ACTIVITY>
Copy the data exactly from the line that contains "ATOM 82 C CA" through the line that contains "ATOM 126 O O", keeping both end lines and leaving out everything else.
# # # # #
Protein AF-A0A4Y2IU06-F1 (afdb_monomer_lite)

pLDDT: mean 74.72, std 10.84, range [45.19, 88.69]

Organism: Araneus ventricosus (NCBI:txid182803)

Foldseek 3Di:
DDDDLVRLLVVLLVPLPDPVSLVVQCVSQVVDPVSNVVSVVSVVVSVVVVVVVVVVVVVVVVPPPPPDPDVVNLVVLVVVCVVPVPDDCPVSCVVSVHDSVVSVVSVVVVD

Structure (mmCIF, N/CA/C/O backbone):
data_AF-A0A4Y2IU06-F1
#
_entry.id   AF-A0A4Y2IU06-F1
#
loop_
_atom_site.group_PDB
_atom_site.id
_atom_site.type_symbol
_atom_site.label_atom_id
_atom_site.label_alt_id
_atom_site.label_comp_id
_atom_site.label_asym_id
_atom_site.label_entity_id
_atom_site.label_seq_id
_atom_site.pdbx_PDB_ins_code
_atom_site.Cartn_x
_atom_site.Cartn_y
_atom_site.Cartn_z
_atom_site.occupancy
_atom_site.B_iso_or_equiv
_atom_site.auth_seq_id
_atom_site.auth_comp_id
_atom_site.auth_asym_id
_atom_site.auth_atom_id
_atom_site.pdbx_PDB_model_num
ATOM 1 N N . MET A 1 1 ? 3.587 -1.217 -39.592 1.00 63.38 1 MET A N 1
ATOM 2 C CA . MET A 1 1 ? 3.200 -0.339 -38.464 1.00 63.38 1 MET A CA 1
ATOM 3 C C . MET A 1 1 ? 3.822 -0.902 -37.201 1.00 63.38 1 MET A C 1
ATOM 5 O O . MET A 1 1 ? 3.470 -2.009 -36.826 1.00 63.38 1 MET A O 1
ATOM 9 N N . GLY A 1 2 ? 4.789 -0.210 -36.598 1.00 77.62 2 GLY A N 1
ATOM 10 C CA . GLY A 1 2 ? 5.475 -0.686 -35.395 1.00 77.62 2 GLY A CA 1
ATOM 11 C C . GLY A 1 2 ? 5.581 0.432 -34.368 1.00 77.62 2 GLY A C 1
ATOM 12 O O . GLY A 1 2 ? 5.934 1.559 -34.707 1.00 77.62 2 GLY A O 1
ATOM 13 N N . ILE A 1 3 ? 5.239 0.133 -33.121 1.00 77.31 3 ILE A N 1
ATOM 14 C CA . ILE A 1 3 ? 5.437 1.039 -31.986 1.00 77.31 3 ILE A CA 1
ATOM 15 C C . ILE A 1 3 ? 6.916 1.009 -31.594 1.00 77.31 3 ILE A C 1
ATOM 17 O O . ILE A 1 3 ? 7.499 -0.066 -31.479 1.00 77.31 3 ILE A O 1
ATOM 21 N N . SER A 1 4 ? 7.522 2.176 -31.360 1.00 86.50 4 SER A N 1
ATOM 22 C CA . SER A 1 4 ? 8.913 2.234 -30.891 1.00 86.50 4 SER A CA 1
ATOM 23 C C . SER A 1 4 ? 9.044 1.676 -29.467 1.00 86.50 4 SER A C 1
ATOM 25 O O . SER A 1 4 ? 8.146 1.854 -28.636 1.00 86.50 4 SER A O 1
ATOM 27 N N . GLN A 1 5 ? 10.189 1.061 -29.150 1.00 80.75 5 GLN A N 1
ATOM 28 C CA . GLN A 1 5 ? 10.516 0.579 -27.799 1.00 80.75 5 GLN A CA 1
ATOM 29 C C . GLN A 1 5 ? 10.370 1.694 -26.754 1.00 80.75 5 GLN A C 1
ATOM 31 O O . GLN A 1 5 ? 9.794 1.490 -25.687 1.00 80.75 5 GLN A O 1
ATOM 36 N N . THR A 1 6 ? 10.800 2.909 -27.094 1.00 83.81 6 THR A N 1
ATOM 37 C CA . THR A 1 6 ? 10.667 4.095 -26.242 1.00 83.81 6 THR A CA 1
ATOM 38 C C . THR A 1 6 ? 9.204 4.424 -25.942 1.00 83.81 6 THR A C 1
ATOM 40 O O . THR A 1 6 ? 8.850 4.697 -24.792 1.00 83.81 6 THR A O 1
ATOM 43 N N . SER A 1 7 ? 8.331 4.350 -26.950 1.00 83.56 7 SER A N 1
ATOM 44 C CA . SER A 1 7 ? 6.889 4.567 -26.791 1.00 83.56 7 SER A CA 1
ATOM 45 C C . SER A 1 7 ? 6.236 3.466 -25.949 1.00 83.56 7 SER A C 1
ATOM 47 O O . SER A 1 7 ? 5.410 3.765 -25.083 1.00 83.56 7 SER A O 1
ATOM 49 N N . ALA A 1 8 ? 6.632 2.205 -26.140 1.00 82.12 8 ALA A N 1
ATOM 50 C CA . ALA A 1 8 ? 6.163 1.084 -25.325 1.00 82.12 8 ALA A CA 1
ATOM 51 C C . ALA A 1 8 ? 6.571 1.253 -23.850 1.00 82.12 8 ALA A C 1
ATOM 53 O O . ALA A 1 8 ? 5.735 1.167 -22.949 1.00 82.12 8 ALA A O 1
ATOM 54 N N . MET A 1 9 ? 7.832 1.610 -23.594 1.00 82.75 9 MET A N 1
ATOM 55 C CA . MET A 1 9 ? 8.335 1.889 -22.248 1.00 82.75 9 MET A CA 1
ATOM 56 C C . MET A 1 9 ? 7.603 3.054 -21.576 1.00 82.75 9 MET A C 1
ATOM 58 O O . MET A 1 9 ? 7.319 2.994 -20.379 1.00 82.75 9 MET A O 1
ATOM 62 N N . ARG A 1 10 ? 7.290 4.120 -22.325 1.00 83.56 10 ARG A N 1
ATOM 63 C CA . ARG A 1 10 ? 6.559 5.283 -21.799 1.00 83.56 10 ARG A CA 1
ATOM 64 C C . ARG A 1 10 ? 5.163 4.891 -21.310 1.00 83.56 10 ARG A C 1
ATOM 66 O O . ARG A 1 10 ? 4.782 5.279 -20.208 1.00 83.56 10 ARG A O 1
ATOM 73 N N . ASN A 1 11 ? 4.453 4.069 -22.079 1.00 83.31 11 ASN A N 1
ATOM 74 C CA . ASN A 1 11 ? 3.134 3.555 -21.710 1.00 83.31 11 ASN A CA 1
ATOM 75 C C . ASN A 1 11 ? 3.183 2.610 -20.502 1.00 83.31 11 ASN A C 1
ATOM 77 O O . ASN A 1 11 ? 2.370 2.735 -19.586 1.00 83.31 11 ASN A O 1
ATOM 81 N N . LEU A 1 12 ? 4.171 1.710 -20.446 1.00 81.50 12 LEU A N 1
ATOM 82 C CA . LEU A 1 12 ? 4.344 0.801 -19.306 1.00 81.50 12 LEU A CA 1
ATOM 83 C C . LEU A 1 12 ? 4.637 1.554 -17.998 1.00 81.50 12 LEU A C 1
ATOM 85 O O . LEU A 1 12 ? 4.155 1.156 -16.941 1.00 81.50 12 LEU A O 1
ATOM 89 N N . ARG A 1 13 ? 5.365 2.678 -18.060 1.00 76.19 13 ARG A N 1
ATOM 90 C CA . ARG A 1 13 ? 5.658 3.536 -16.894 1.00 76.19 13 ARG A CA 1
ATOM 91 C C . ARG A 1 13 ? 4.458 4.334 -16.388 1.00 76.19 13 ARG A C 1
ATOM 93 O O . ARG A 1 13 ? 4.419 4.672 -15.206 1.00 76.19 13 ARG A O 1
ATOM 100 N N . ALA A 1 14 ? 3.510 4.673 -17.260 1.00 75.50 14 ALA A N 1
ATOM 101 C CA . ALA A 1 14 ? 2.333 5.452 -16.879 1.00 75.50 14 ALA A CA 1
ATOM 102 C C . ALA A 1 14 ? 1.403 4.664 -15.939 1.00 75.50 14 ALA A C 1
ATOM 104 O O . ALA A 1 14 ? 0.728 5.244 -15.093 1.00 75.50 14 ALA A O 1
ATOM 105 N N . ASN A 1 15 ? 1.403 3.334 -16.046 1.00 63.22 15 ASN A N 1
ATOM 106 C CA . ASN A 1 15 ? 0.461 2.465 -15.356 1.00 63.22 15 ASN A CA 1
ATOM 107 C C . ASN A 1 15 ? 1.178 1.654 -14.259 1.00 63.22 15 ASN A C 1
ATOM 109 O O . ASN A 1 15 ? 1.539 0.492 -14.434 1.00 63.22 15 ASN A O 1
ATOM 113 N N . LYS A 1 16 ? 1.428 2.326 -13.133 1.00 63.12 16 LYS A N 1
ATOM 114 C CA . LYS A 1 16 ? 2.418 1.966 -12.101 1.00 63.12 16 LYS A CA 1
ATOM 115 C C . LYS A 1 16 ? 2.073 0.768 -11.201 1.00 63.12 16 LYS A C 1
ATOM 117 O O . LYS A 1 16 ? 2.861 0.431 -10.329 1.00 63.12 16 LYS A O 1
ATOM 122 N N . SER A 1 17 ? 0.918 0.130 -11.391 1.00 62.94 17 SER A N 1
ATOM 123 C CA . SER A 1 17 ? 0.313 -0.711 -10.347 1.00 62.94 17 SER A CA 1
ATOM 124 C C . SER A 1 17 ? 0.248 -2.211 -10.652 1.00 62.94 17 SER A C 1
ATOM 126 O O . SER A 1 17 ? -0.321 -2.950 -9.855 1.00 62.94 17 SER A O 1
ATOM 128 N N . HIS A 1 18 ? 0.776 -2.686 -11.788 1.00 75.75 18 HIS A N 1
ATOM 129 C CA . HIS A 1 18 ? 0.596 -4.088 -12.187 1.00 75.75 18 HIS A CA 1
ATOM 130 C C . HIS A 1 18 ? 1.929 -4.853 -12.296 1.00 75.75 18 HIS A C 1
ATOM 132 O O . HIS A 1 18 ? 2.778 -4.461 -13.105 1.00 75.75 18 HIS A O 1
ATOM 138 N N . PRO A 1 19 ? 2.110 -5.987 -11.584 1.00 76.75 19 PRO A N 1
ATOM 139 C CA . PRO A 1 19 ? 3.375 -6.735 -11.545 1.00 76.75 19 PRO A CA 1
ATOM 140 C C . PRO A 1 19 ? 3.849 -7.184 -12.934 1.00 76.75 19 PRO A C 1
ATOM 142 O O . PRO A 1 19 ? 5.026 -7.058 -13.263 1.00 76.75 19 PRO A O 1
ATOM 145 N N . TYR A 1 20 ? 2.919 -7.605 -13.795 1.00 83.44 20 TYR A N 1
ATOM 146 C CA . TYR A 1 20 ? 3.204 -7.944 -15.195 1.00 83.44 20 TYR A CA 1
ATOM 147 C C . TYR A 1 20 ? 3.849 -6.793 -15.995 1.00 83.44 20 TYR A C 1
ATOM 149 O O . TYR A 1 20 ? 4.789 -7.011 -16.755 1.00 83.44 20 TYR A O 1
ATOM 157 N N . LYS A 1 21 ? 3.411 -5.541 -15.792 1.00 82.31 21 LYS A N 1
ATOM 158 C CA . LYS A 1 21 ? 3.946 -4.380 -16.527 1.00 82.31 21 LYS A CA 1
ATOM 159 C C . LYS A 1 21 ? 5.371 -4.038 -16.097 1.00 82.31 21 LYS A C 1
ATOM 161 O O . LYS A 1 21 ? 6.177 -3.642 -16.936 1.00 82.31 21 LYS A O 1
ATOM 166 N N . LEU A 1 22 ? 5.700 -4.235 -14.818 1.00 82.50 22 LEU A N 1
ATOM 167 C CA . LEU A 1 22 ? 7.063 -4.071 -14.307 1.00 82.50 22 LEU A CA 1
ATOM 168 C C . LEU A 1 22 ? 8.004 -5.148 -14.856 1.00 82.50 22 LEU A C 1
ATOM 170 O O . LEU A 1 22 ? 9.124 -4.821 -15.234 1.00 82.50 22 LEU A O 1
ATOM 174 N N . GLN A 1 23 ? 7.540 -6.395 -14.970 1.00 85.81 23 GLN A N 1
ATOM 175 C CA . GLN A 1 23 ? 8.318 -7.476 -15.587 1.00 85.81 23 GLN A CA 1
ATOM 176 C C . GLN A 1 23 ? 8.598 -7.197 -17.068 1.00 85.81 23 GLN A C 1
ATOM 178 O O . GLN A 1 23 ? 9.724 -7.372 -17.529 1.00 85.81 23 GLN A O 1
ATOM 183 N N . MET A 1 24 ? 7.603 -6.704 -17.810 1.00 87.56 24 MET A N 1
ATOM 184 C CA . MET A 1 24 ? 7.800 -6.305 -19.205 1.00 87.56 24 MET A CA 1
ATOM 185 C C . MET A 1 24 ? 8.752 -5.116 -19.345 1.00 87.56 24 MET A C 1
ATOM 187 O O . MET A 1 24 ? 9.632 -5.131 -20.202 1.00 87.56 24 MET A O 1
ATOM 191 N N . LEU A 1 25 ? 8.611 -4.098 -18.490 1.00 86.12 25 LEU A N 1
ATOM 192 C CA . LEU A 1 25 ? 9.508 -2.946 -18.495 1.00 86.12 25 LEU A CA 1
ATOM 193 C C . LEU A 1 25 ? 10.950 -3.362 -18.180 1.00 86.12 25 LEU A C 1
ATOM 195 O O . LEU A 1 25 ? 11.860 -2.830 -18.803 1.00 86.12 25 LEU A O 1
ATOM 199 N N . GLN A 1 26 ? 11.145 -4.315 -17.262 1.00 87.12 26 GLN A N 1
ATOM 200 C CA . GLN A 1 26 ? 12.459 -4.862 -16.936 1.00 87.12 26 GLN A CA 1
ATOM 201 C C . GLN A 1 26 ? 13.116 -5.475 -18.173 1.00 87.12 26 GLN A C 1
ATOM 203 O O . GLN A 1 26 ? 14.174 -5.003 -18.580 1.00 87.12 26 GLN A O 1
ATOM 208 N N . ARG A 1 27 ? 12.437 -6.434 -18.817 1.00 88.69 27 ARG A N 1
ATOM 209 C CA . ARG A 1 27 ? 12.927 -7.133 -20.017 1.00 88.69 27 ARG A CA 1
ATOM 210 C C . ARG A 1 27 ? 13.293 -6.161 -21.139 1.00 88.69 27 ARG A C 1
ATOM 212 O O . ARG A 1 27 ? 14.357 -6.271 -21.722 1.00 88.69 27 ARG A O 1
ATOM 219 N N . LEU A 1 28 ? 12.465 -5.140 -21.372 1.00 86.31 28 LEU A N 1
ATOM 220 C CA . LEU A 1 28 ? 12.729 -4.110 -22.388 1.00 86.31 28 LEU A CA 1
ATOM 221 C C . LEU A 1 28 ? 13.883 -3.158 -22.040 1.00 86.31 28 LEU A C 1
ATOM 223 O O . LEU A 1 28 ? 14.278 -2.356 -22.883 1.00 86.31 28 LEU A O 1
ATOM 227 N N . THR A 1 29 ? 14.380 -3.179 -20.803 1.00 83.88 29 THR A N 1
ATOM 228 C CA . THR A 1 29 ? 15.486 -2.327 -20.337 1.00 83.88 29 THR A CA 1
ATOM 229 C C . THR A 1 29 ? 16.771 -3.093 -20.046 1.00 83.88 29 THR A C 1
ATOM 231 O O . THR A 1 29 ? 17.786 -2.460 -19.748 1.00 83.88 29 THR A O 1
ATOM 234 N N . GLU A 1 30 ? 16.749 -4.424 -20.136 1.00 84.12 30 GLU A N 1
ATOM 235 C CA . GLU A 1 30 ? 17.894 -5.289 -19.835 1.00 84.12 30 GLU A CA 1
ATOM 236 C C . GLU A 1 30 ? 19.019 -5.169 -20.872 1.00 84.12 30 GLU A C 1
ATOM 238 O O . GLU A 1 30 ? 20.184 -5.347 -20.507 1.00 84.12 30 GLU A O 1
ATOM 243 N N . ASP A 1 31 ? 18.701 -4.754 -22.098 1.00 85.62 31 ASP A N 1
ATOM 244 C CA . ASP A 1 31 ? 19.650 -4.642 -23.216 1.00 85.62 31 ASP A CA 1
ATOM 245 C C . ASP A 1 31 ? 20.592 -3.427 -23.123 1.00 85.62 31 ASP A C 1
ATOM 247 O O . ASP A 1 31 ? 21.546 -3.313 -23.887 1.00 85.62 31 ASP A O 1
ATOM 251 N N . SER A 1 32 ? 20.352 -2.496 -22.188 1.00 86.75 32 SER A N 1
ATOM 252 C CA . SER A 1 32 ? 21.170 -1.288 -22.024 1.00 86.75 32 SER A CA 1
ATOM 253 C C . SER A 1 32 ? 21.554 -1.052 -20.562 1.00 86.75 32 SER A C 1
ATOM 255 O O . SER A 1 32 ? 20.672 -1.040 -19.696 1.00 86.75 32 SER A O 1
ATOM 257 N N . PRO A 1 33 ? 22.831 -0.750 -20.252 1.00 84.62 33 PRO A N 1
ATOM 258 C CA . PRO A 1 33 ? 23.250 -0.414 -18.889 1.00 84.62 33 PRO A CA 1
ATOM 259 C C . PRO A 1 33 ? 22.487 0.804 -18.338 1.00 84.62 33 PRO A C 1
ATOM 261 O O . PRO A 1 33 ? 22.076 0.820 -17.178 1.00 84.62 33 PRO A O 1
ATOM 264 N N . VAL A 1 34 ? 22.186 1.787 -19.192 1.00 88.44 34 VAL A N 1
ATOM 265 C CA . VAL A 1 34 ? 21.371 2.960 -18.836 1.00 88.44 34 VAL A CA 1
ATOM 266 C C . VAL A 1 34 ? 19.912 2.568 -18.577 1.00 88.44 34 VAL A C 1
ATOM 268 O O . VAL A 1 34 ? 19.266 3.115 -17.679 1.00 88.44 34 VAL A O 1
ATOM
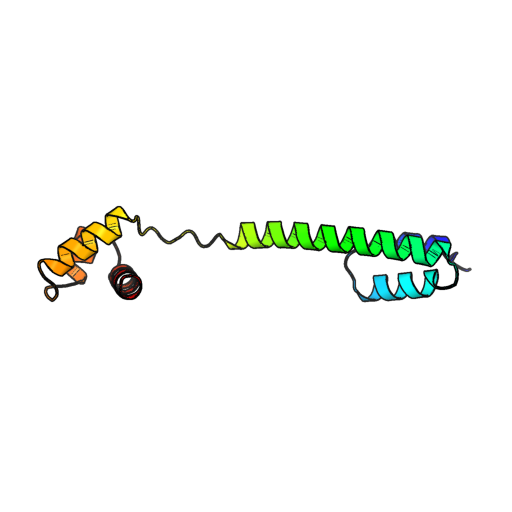 271 N N . GLY A 1 35 ? 19.385 1.612 -19.346 1.00 86.12 35 GLY A N 1
ATOM 272 C CA . GLY A 1 35 ? 18.053 1.041 -19.149 1.00 86.12 35 GLY A CA 1
ATOM 273 C C . GLY A 1 35 ? 17.909 0.393 -17.772 1.00 86.12 35 GLY A C 1
ATOM 274 O O . GLY A 1 35 ? 16.974 0.726 -17.040 1.00 86.12 35 GLY A O 1
ATOM 275 N N . ARG A 1 36 ? 18.882 -0.440 -17.384 1.00 86.19 36 ARG A N 1
ATOM 276 C CA . ARG A 1 36 ? 18.933 -1.119 -16.078 1.00 86.19 36 ARG A CA 1
ATOM 277 C C . ARG A 1 36 ? 18.953 -0.137 -14.907 1.00 86.19 36 ARG A C 1
ATOM 279 O O . ARG A 1 36 ? 18.185 -0.293 -13.957 1.00 86.19 36 ARG A O 1
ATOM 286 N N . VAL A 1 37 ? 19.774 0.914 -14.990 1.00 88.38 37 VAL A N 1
# # # # #
EXERCISE ANSWER>
ATOM 82 C CA . LEU A 1 12 ? 4.344 0.801 -19.306 1.00 81.50 12 LEU A CA 1
ATOM 83 C C . LEU A 1 12 ? 4.637 1.554 -17.998 1.00 81.50 12 LEU A C 1
ATOM 85 O O . LEU A 1 12 ? 4.155 1.156 -16.941 1.00 81.50 12 LEU A O 1
ATOM 89 N N . ARG A 1 13 ? 5.365 2.678 -18.060 1.00 76.19 13 ARG A N 1
ATOM 90 C CA . ARG A 1 13 ? 5.658 3.536 -16.894 1.00 76.19 13 ARG A CA 1
ATOM 91 C C . ARG A 1 13 ? 4.458 4.334 -16.388 1.00 76.19 13 ARG A C 1
ATOM 93 O O . ARG A 1 13 ? 4.419 4.672 -15.206 1.00 76.19 13 ARG A O 1
ATOM 100 N N . ALA A 1 14 ? 3.510 4.673 -17.260 1.00 75.50 14 ALA A N 1
ATOM 101 C CA . ALA A 1 14 ? 2.333 5.452 -16.879 1.00 75.50 14 ALA A CA 1
ATOM 102 C C . ALA A 1 14 ? 1.403 4.664 -15.939 1.00 75.50 14 ALA A C 1
ATOM 104 O O . ALA A 1 14 ? 0.728 5.244 -15.093 1.00 75.50 14 ALA A O 1
ATOM 105 N N . ASN A 1 15 ? 1.403 3.334 -16.046 1.00 63.22 15 ASN A N 1
ATOM 106 C CA . ASN A 1 15 ? 0.461 2.465 -15.356 1.00 63.22 15 ASN A CA 1
ATOM 107 C C . ASN A 1 15 ? 1.178 1.654 -14.259 1.00 63.22 15 ASN A C 1
ATOM 109 O O . ASN A 1 15 ? 1.539 0.492 -14.434 1.00 63.22 15 ASN A O 1
ATOM 113 N N . LYS A 1 16 ? 1.428 2.326 -13.133 1.00 63.12 16 LYS A N 1
ATOM 114 C CA . LYS A 1 16 ? 2.418 1.966 -12.101 1.00 63.12 16 LYS A CA 1
ATOM 115 C C . LYS A 1 16 ? 2.073 0.768 -11.201 1.00 63.12 16 LYS A C 1
ATOM 117 O O . LYS A 1 16 ? 2.861 0.431 -10.329 1.00 63.12 16 LYS A O 1
ATOM 122 N N . SER A 1 17 ? 0.918 0.130 -11.391 1.00 62.94 17 SER A N 1
ATOM 123 C CA . SER A 1 17 ? 0.313 -0.711 -10.347 1.00 62.94 17 SER A CA 1
ATOM 124 C C . SER A 1 17 ? 0.248 -2.211 -10.652 1.00 62.94 17 SER A C 1
ATOM 126 O O . SER A 1 17 ? -0.321 -2.950 -9.855 1.00 62.94 17 SER A O 1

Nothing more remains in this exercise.